Other Error Distributions

Model:
\[\begin{align} \mathbf{Y}& = \mathbf{X}\boldsymbol{\beta}+ \boldsymbol{\epsilon}\quad \textsf{E}[\boldsymbol{\epsilon}] = \mathbf{0}_n \\ \textsf{Cov}[\boldsymbol{\epsilon}] & = \sigma^2 \mathbf{V} \end{align}\] where \(\sigma^2\) is a scalar and \(\mathbf{V}\) is a \(n \times n\) symmetric matrix

Examples:

  • Heteroscedasticity: \(\mathbf{V}\) is a diagonal matrix with \([\mathbf{V}]_{ii} = v_i\)
    • \(v_{i} = 1/n_i\) if \(y_i\) is the mean of \(n_i\) observations
    • survey weights or propogation of measurement errors in physics models
  • Correlated data:
    • time series; first order auto-regressive model with equally spaced data \(\textsf{Cov}[\boldsymbol{\epsilon}] = \sigma^2 \mathbf{V}\), where \(v_{ij} = \rho^{|i−j|}\).
  • Hierarchical models with random effects

OLS under a General Covariance

  • Is it still unbiased? What’s its variance? Is it still the BLUE?
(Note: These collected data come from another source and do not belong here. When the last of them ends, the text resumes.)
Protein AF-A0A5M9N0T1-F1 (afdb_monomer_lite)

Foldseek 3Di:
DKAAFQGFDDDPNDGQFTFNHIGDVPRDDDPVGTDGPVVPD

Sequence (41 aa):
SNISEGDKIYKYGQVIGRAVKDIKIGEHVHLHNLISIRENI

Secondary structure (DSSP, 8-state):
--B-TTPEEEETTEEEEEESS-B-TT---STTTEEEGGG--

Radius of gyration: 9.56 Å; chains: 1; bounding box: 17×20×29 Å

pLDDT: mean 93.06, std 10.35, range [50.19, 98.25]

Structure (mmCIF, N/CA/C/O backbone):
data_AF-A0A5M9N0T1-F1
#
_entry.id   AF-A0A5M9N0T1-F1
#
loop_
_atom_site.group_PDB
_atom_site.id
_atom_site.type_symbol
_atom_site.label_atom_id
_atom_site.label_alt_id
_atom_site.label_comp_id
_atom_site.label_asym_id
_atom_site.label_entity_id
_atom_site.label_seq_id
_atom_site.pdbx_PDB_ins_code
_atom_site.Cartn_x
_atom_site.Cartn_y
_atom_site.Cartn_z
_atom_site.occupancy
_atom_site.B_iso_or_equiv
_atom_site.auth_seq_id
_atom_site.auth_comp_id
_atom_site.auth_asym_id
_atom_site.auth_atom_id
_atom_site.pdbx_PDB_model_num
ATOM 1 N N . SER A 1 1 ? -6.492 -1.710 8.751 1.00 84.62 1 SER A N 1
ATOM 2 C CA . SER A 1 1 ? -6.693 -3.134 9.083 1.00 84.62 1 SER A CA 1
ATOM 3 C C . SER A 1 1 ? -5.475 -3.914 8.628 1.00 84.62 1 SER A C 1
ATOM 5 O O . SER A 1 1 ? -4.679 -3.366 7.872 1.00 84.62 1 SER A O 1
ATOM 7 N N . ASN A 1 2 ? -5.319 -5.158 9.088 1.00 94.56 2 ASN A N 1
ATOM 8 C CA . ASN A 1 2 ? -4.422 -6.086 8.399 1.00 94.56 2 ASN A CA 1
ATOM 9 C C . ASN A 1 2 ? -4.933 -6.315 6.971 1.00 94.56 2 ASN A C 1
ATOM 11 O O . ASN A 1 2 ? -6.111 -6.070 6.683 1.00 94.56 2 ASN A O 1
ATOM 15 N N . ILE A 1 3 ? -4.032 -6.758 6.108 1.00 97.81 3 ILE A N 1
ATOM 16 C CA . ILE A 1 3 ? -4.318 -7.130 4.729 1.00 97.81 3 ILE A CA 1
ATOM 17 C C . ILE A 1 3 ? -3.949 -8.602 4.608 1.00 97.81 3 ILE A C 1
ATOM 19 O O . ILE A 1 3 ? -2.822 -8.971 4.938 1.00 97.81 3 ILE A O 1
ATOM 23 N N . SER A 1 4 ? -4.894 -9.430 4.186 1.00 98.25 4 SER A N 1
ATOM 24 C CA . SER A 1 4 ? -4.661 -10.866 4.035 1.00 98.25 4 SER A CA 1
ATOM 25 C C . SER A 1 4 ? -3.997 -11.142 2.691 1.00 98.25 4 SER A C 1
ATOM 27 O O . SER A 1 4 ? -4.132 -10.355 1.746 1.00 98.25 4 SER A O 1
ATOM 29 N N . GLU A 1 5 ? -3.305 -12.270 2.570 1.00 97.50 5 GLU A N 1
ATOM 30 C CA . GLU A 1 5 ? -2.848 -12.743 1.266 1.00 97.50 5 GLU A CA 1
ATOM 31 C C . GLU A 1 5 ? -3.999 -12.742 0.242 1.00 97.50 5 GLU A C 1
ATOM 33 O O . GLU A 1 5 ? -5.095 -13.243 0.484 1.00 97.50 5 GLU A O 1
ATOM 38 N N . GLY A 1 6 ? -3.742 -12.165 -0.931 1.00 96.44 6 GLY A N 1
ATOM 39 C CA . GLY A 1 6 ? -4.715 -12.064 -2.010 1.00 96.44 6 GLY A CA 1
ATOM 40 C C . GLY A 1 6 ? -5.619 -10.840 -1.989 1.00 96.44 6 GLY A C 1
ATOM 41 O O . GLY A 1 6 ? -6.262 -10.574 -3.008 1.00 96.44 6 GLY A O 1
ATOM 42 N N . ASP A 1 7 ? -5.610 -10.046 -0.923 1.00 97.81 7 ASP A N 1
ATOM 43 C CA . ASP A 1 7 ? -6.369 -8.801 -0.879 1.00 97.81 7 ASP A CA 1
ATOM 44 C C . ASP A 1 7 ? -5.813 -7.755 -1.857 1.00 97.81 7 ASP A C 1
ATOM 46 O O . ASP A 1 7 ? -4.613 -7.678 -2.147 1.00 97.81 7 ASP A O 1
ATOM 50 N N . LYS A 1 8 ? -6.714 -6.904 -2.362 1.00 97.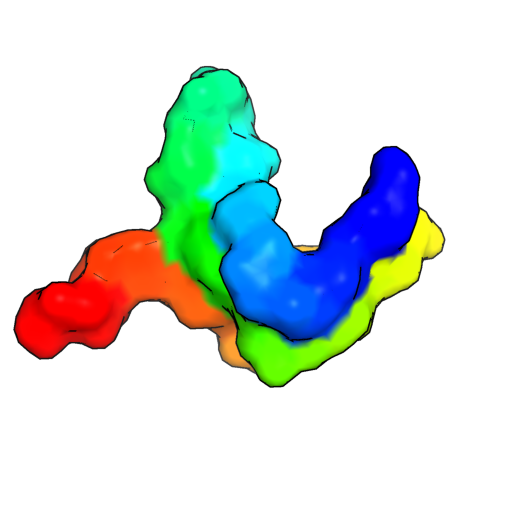06 8 LYS A N 1
ATOM 51 C CA . LYS A 1 8 ? -6.356 -5.753 -3.198 1.00 97.06 8 LYS A CA 1
ATOM 52 C C . LYS A 1 8 ? -5.660 -4.688 -2.354 1.00 97.06 8 LYS A C 1
ATOM 54 O O . LYS A 1 8 ? -6.162 -4.284 -1.307 1.00 97.06 8 LYS A O 1
ATOM 59 N N . ILE A 1 9 ? -4.552 -4.169 -2.870 1.00 96.19 9 ILE A N 1
ATOM 60 C CA . ILE A 1 9 ? -3.806 -3.070 -2.259 1.00 96.19 9 ILE A CA 1
ATOM 61 C C . ILE A 1 9 ? -4.222 -1.763 -2.913 1.00 96.19 9 ILE A C 1
ATOM 63 O O . ILE A 1 9 ? -4.136 -1.622 -4.135 1.00 96.19 9 ILE A O 1
ATOM 67 N N . TYR A 1 10 ? -4.638 -0.800 -2.093 1.00 95.56 10 TYR A N 1
ATOM 68 C CA . TYR A 1 10 ? -5.100 0.503 -2.550 1.00 95.56 10 TYR A CA 1
ATOM 69 C C . TYR A 1 10 ? -4.104 1.599 -2.196 1.00 95.56 10 TYR A C 1
ATOM 71 O O . TYR A 1 10 ? -3.614 1.681 -1.070 1.00 95.56 10 TYR A O 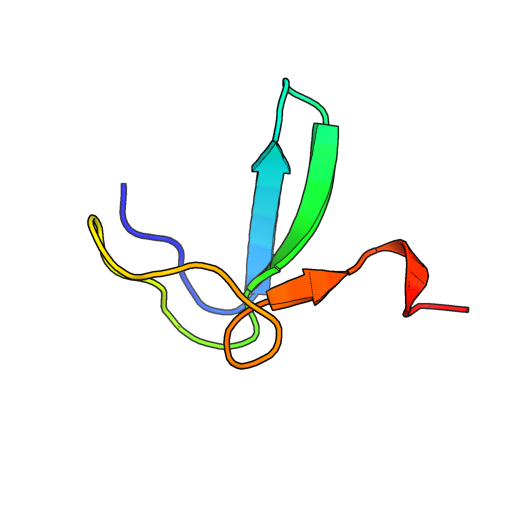1
ATOM 79 N N . LYS A 1 11 ? -3.862 2.496 -3.147 1.00 94.75 11 LYS A N 1
ATOM 80 C CA . LYS A 1 11 ? -3.136 3.744 -2.926 1.00 94.75 11 LYS A CA 1
ATOM 81 C C . LYS A 1 11 ? -3.868 4.850 -3.674 1.00 94.75 11 LYS A C 1
ATOM 83 O O . LYS A 1 11 ? -4.178 4.697 -4.851 1.00 94.75 11 LYS A O 1
ATOM 88 N N . TYR A 1 12 ? -4.192 5.937 -2.973 1.00 95.94 12 TYR A N 1
ATOM 89 C CA . TYR A 1 12 ? -4.969 7.060 -3.524 1.00 95.94 12 TYR A CA 1
ATOM 90 C C . TYR A 1 12 ? -6.341 6.649 -4.098 1.00 95.94 12 TYR A C 1
ATOM 92 O O . TYR A 1 12 ? -6.784 7.168 -5.117 1.00 95.94 12 TYR A O 1
ATOM 100 N N . GLY A 1 13 ? -6.999 5.665 -3.476 1.00 95.44 13 GLY A N 1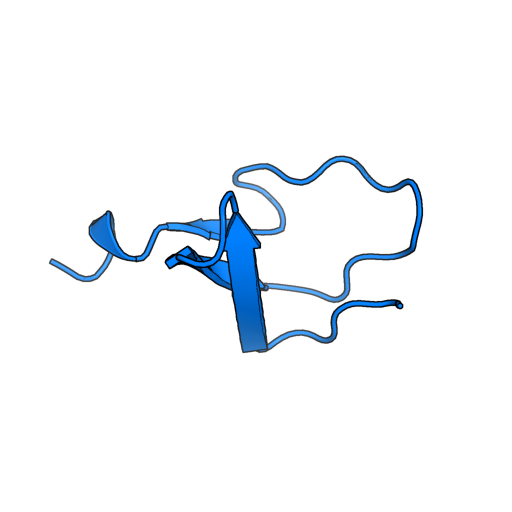
ATOM 101 C CA . GLY A 1 13 ? -8.287 5.136 -3.945 1.00 95.44 13 GLY A CA 1
ATOM 102 C C . GLY A 1 13 ? -8.206 4.230 -5.181 1.00 95.44 13 GLY A C 1
ATOM 103 O O . GLY A 1 13 ? -9.235 3.735 -5.624 1.00 95.44 13 GLY A O 1
ATOM 104 N N . GLN A 1 14 ? -7.012 3.974 -5.721 1.00 95.69 14 GLN A N 1
ATOM 105 C CA . GLN A 1 14 ? -6.800 3.091 -6.870 1.00 95.69 14 GLN A CA 1
ATOM 106 C C . GLN A 1 14 ? -6.175 1.769 -6.433 1.00 95.69 14 GLN A C 1
ATOM 108 O O . GLN A 1 14 ? -5.311 1.750 -5.554 1.00 95.69 14 GLN A O 1
ATOM 113 N N . VAL A 1 15 ? -6.585 0.667 -7.064 1.00 96.00 15 VAL A N 1
ATOM 114 C CA . VAL A 1 15 ? -5.932 -0.634 -6.875 1.00 96.00 15 VAL A CA 1
ATOM 115 C C . VAL A 1 15 ? -4.555 -0.574 -7.532 1.00 96.00 15 VAL A C 1
ATOM 117 O O . VAL A 1 15 ? -4.456 -0.348 -8.734 1.00 96.00 15 VAL A O 1
ATOM 120 N N . ILE A 1 16 ? -3.497 -0.781 -6.752 1.00 95.69 16 ILE A N 1
ATOM 121 C CA . ILE A 1 16 ? -2.111 -0.789 -7.244 1.00 95.69 16 ILE A CA 1
ATOM 122 C C . ILE A 1 16 ? -1.507 -2.189 -7.302 1.00 95.69 16 ILE A C 1
ATOM 124 O O . ILE A 1 16 ? -0.502 -2.389 -7.978 1.00 95.69 16 ILE A O 1
ATOM 128 N N . GLY A 1 17 ? -2.117 -3.165 -6.631 1.00 96.31 17 GLY A N 1
ATOM 129 C CA . GLY A 1 17 ? -1.628 -4.536 -6.640 1.00 96.31 17 GLY A CA 1
ATOM 130 C C . GLY A 1 17 ? -2.441 -5.485 -5.777 1.00 96.31 17 GLY A C 1
ATOM 131 O O . GLY A 1 17 ? -3.556 -5.163 -5.355 1.00 96.31 17 GLY A O 1
ATOM 132 N N . ARG A 1 18 ? -1.852 -6.649 -5.513 1.00 97.25 18 ARG A N 1
ATOM 133 C CA . ARG A 1 18 ? -2.391 -7.699 -4.643 1.00 97.25 18 ARG A CA 1
ATOM 134 C C . ARG A 1 18 ? -1.349 -8.089 -3.597 1.00 97.25 18 ARG A C 1
ATOM 136 O O . ARG A 1 18 ? -0.160 -8.149 -3.917 1.00 97.25 18 ARG A O 1
ATOM 143 N N . ALA A 1 19 ? -1.785 -8.370 -2.375 1.00 97.88 19 ALA A N 1
ATOM 144 C CA . ALA A 1 19 ? -0.928 -8.963 -1.357 1.00 97.88 19 ALA A CA 1
ATOM 145 C C . ALA A 1 19 ? -0.505 -10.383 -1.777 1.00 97.88 19 ALA A C 1
ATOM 147 O O . ALA A 1 19 ? -1.351 -11.183 -2.183 1.00 97.88 19 ALA A O 1
ATOM 148 N N . VAL A 1 20 ? 0.787 -10.703 -1.679 1.00 97.25 20 VAL A N 1
ATOM 149 C CA . VAL A 1 20 ? 1.308 -12.071 -1.922 1.00 97.25 20 VAL A CA 1
ATOM 150 C C . VAL A 1 20 ? 1.596 -12.840 -0.630 1.00 97.25 20 VAL A C 1
ATOM 152 O O . VAL A 1 20 ? 2.007 -13.990 -0.676 1.00 97.25 20 VAL A O 1
ATOM 155 N N . LYS A 1 21 ? 1.388 -12.188 0.515 1.00 97.81 21 LYS A N 1
ATOM 156 C CA . LYS A 1 21 ? 1.360 -12.753 1.868 1.00 97.81 21 LYS A CA 1
ATOM 157 C C . LYS A 1 21 ? 0.600 -11.787 2.779 1.00 97.81 21 LYS A C 1
ATOM 159 O O . LYS A 1 21 ? 0.376 -10.642 2.383 1.00 97.81 21 LYS A O 1
ATOM 164 N N . ASP A 1 22 ? 0.263 -12.211 3.992 1.00 98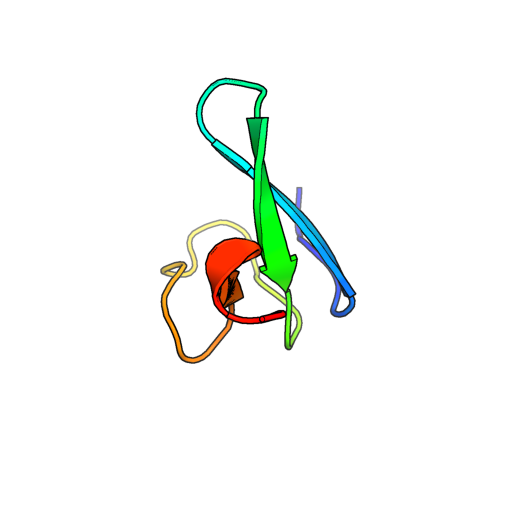.25 22 ASP A N 1
ATOM 165 C CA . ASP A 1 22 ? -0.333 -11.323 4.997 1.00 98.25 22 ASP A CA 1
ATOM 166 C C . ASP A 1 22 ? 0.571 -10.113 5.296 1.00 98.25 22 ASP A C 1
ATOM 168 O O . ASP A 1 22 ? 1.785 -10.257 5.464 1.00 98.25 22 ASP A O 1
ATOM 172 N N . ILE A 1 23 ? -0.031 -8.925 5.398 1.00 98.12 23 ILE A N 1
ATOM 173 C CA . ILE A 1 23 ? 0.637 -7.663 5.742 1.00 98.12 23 ILE A CA 1
ATOM 174 C C . ILE A 1 23 ? -0.009 -7.104 7.008 1.00 98.12 23 ILE A C 1
ATOM 176 O O . ILE A 1 23 ? -1.201 -6.763 7.035 1.00 98.12 23 ILE A O 1
ATOM 180 N N . LYS A 1 24 ? 0.786 -6.987 8.072 1.00 98.06 24 LYS A N 1
ATOM 181 C CA . LYS A 1 24 ? 0.320 -6.441 9.353 1.00 98.06 24 LYS A CA 1
ATOM 182 C C . LYS A 1 24 ? 0.344 -4.915 9.348 1.00 98.06 24 LYS A C 1
ATOM 184 O O . LYS A 1 24 ? 1.123 -4.282 8.637 1.00 98.06 24 LYS A O 1
ATOM 189 N N . ILE A 1 25 ? -0.490 -4.303 10.187 1.00 97.62 25 ILE A N 1
ATOM 190 C CA . ILE A 1 25 ? -0.442 -2.850 10.407 1.00 97.62 25 ILE A CA 1
ATOM 191 C C . ILE A 1 25 ? 0.974 -2.442 10.853 1.00 97.62 25 ILE A C 1
ATOM 193 O O . ILE A 1 25 ? 1.505 -2.991 11.815 1.00 97.62 25 ILE A O 1
ATOM 197 N N . GLY A 1 26 ? 1.561 -1.466 10.154 1.00 97.12 26 GLY A N 1
ATOM 198 C CA . GLY A 1 26 ? 2.918 -0.966 10.404 1.00 97.12 26 GLY A CA 1
ATOM 199 C C . GLY A 1 26 ? 4.025 -1.679 9.617 1.00 97.12 26 GLY A C 1
ATOM 200 O O . GLY A 1 26 ? 5.161 -1.213 9.630 1.00 97.12 26 GLY A O 1
ATOM 201 N N . GLU A 1 27 ? 3.719 -2.769 8.909 1.00 97.94 27 GLU A N 1
ATOM 202 C CA . GLU A 1 27 ? 4.679 -3.456 8.040 1.00 97.94 27 GLU A CA 1
ATOM 203 C C . GLU A 1 27 ? 4.958 -2.652 6.758 1.00 97.94 27 GLU A C 1
ATOM 205 O O . GLU A 1 27 ? 4.087 -1.966 6.217 1.00 97.94 27 GLU A O 1
ATOM 210 N N . HIS A 1 28 ? 6.191 -2.733 6.252 1.00 97.00 28 HIS A N 1
ATOM 211 C CA . HIS A 1 28 ? 6.576 -2.068 5.011 1.00 97.00 28 HIS A CA 1
ATOM 212 C C . HIS A 1 28 ? 6.017 -2.813 3.792 1.00 97.00 28 HIS A C 1
ATOM 214 O O . HIS A 1 28 ? 6.305 -3.991 3.598 1.00 97.00 28 HIS A O 1
ATOM 220 N N . VAL A 1 29 ? 5.260 -2.115 2.941 1.00 96.31 29 VAL A N 1
ATOM 221 C CA . VAL A 1 29 ? 4.680 -2.681 1.713 1.00 96.31 29 VAL A CA 1
ATOM 222 C C . VAL A 1 29 ? 5.643 -2.511 0.535 1.00 96.31 29 VAL A C 1
ATOM 224 O O . VAL A 1 29 ? 5.894 -1.390 0.090 1.00 96.31 29 VAL A O 1
ATOM 227 N N . HIS A 1 30 ? 6.179 -3.617 0.018 1.00 95.56 30 HIS A N 1
ATOM 228 C CA . HIS A 1 30 ? 7.132 -3.646 -1.094 1.00 95.56 30 HIS A CA 1
ATOM 229 C C . HIS A 1 30 ? 7.059 -4.976 -1.870 1.00 95.56 30 HIS A C 1
ATOM 231 O O . HIS A 1 30 ? 6.247 -5.836 -1.559 1.00 95.56 30 HIS A O 1
ATOM 237 N N . LEU A 1 31 ? 7.926 -5.185 -2.863 1.00 95.06 31 LEU A N 1
ATOM 238 C CA . LEU A 1 31 ? 7.899 -6.346 -3.777 1.00 95.06 31 LEU A CA 1
ATOM 239 C C . LEU A 1 31 ? 7.867 -7.727 -3.088 1.00 95.06 31 LEU A C 1
ATOM 241 O O . LEU A 1 31 ? 7.390 -8.699 -3.657 1.00 95.06 31 LEU A O 1
ATOM 245 N N . HIS A 1 32 ? 8.351 -7.829 -1.847 1.00 96.44 32 HIS A N 1
ATOM 246 C CA . HIS A 1 32 ? 8.334 -9.081 -1.086 1.00 96.44 32 HIS A CA 1
ATOM 247 C C . HIS A 1 32 ? 6.946 -9.441 -0.510 1.00 96.44 32 HIS A C 1
ATOM 249 O O . HIS A 1 32 ? 6.759 -10.555 -0.025 1.00 96.44 32 HIS A O 1
ATOM 255 N N . ASN A 1 33 ? 6.003 -8.492 -0.461 1.00 97.19 33 ASN A N 1
ATOM 256 C CA . ASN A 1 33 ? 4.637 -8.689 0.045 1.00 97.19 33 ASN A CA 1
ATOM 257 C C . ASN A 1 33 ? 3.538 -8.121 -0.867 1.00 97.19 33 ASN A C 1
ATOM 259 O O . ASN A 1 33 ? 2.356 -8.326 -0.599 1.00 97.19 33 ASN A O 1
ATOM 263 N N . LEU A 1 34 ? 3.916 -7.503 -1.985 1.00 96.12 34 LEU A N 1
ATOM 264 C CA . LEU A 1 34 ? 3.038 -6.904 -2.983 1.00 96.12 34 LEU A CA 1
ATOM 265 C C . LEU A 1 34 ? 3.476 -7.334 -4.386 1.00 96.12 34 LEU A C 1
ATOM 267 O O . LEU A 1 34 ? 4.640 -7.161 -4.737 1.00 96.12 34 LEU A O 1
ATOM 271 N N . ILE A 1 35 ? 2.518 -7.744 -5.217 1.00 96.69 35 ILE A N 1
ATOM 272 C CA . ILE A 1 35 ? 2.678 -7.769 -6.678 1.00 96.69 35 ILE A CA 1
ATOM 273 C C . ILE A 1 35 ? 1.890 -6.616 -7.306 1.00 96.69 35 ILE A C 1
ATOM 275 O O . ILE A 1 35 ? 0.735 -6.374 -6.939 1.00 96.69 35 ILE A O 1
ATOM 279 N N . SER A 1 36 ? 2.513 -5.878 -8.225 1.00 93.38 36 SER A N 1
ATOM 280 C CA . SER A 1 36 ? 1.892 -4.735 -8.909 1.00 93.38 36 SER A CA 1
ATOM 281 C C . SER A 1 36 ? 0.844 -5.201 -9.920 1.00 93.38 36 SER A C 1
ATOM 283 O O . SER A 1 36 ? 1.076 -6.168 -10.641 1.00 93.38 36 SER A O 1
ATOM 285 N N . ILE A 1 37 ? -0.273 -4.474 -10.072 1.00 89.62 37 ILE A N 1
ATOM 286 C CA . ILE A 1 37 ? -1.248 -4.786 -11.140 1.00 89.62 37 ILE A CA 1
ATOM 287 C C . ILE A 1 37 ? -0.633 -4.704 -12.542 1.00 89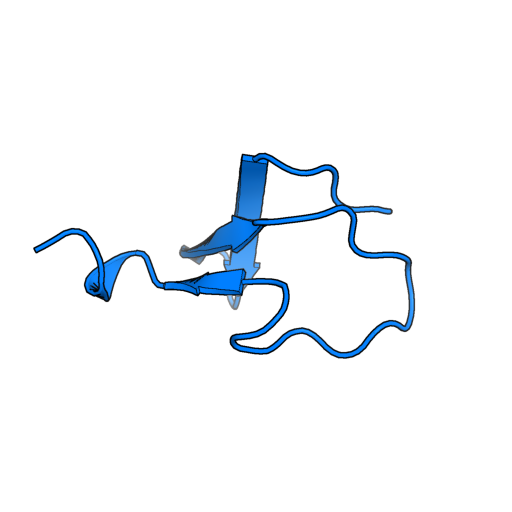.62 37 ILE A C 1
ATOM 289 O O . ILE A 1 37 ? -1.167 -5.297 -13.473 1.00 89.62 37 ILE A O 1
ATOM 293 N N . ARG A 1 38 ? 0.475 -3.966 -12.692 1.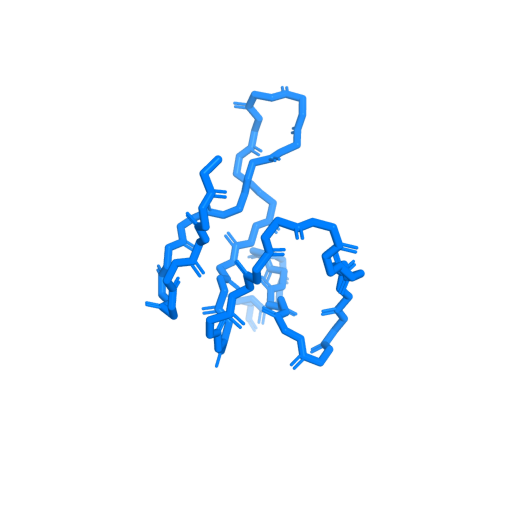00 82.06 38 ARG A N 1
ATOM 294 C CA . ARG A 1 38 ? 1.196 -3.810 -13.959 1.00 82.06 38 ARG A CA 1
ATOM 295 C C . ARG A 1 38 ? 2.114 -4.980 -14.284 1.00 82.06 38 ARG A C 1
ATOM 297 O O . ARG A 1 38 ? 2.605 -5.011 -15.393 1.00 82.06 38 ARG A O 1
ATOM 304 N N . GLU A 1 39 ? 2.376 -5.892 -13.354 1.00 70.94 39 GLU A N 1
ATOM 305 C CA . GLU A 1 39 ? 3.187 -7.089 -13.625 1.00 70.94 39 GLU A CA 1
ATOM 306 C C . GLU A 1 39 ? 2.337 -8.271 -14.118 1.00 70.94 39 GLU A C 1
ATOM 308 O O . GLU A 1 39 ? 2.874 -9.329 -14.413 1.00 70.94 39 GLU A O 1
ATOM 313 N N . ASN A 1 40 ? 1.019 -8.083 -14.269 1.00 56.06 40 ASN A N 1
ATOM 314 C CA . ASN A 1 40 ? 0.108 -9.055 -14.884 1.00 56.06 40 ASN A CA 1
ATOM 315 C C . ASN A 1 40 ? 0.018 -8.910 -16.422 1.00 56.06 40 ASN A C 1
ATOM 317 O O . ASN A 1 40 ? -1.057 -9.141 -16.979 1.00 56.06 40 ASN A O 1
ATOM 321 N N . ILE A 1 41 ? 1.089 -8.464 -17.093 1.00 50.19 41 ILE A N 1
ATOM 322 C CA . ILE A 1 41 ? 1.165 -8.408 -18.570 1.00 50.19 41 ILE A CA 1
ATOM 323 C C . ILE A 1 41 ? 1.806 -9.682 -19.104 1.00 50.19 41 ILE A C 1
ATOM 325 O O . ILE A 1 41 ? 2.832 -10.091 -18.518 1.00 50.19 41 ILE A O 1
#

  • Unbiasedness of \(\hat{\boldsymbol{\beta}}\) \[\begin{align} \textsf{E}[\hat{\boldsymbol{\beta}}] & = \textsf{E}[(\mathbf{X}^T\mathbf{X})^{-1} \mathbf{X}^T \mathbf{Y}] \\ & = (\mathbf{X}^T\mathbf{X})^{-1} \mathbf{X}^T \textsf{E}[\mathbf{Y}] = (\mathbf{X}^T\mathbf{X})^{-1} \mathbf{X}^T \textsf{E}[\mathbf{X}\boldsymbol{\beta}+ \boldsymbol{\epsilon}] \\ & = \boldsymbol{\beta}+ \mathbf{0}_p = \boldsymbol{\beta} \end{align}\]

  • Covariance of \(\hat{\boldsymbol{\beta}}\) \[\begin{align} \textsf{Cov}[\hat{\boldsymbol{\beta}}] & = \textsf{Cov}[(\mathbf{X}^T\mathbf{X})^{-1} \mathbf{X}^T \mathbf{Y}] \\ & = (\mathbf{X}^T\mathbf{X})^{-1} \mathbf{X}^T \textsf{Cov}[\mathbf{Y}] \mathbf{X}(\mathbf{X}^T\mathbf{X})^{-1} \\ & = \sigma^2 (\mathbf{X}^T\mathbf{X})^{-1} \mathbf{X}^T \mathbf{V}\mathbf{X}(\mathbf{X}^T\mathbf{X})^{-1} \end{align}\]

  • Not necessarily \(\sigma^2 (\mathbf{X}^T\mathbf{X})^{-1}\) unless \(\mathbf{V}\) has a special form

GLS via Whitening

Transform the data and reduce problem to one we have solved!

  • For \(\mathbf{V}> 0\) use the Spectral Decomposition \[\mathbf{V}= \mathbf{U}\boldsymbol{\Lambda}\mathbf{U}^T = \mathbf{U}\boldsymbol{\Lambda}^{1/2} \boldsymbol{\Lambda}^{1/2} \mathbf{U}^T\]

  • define the symmetric square root of \(\mathbf{V}\) as \[\mathbf{V}^{1/2} \equiv \mathbf{U}\boldsymbol{\Lambda}^{1/2} \mathbf{U}^T\]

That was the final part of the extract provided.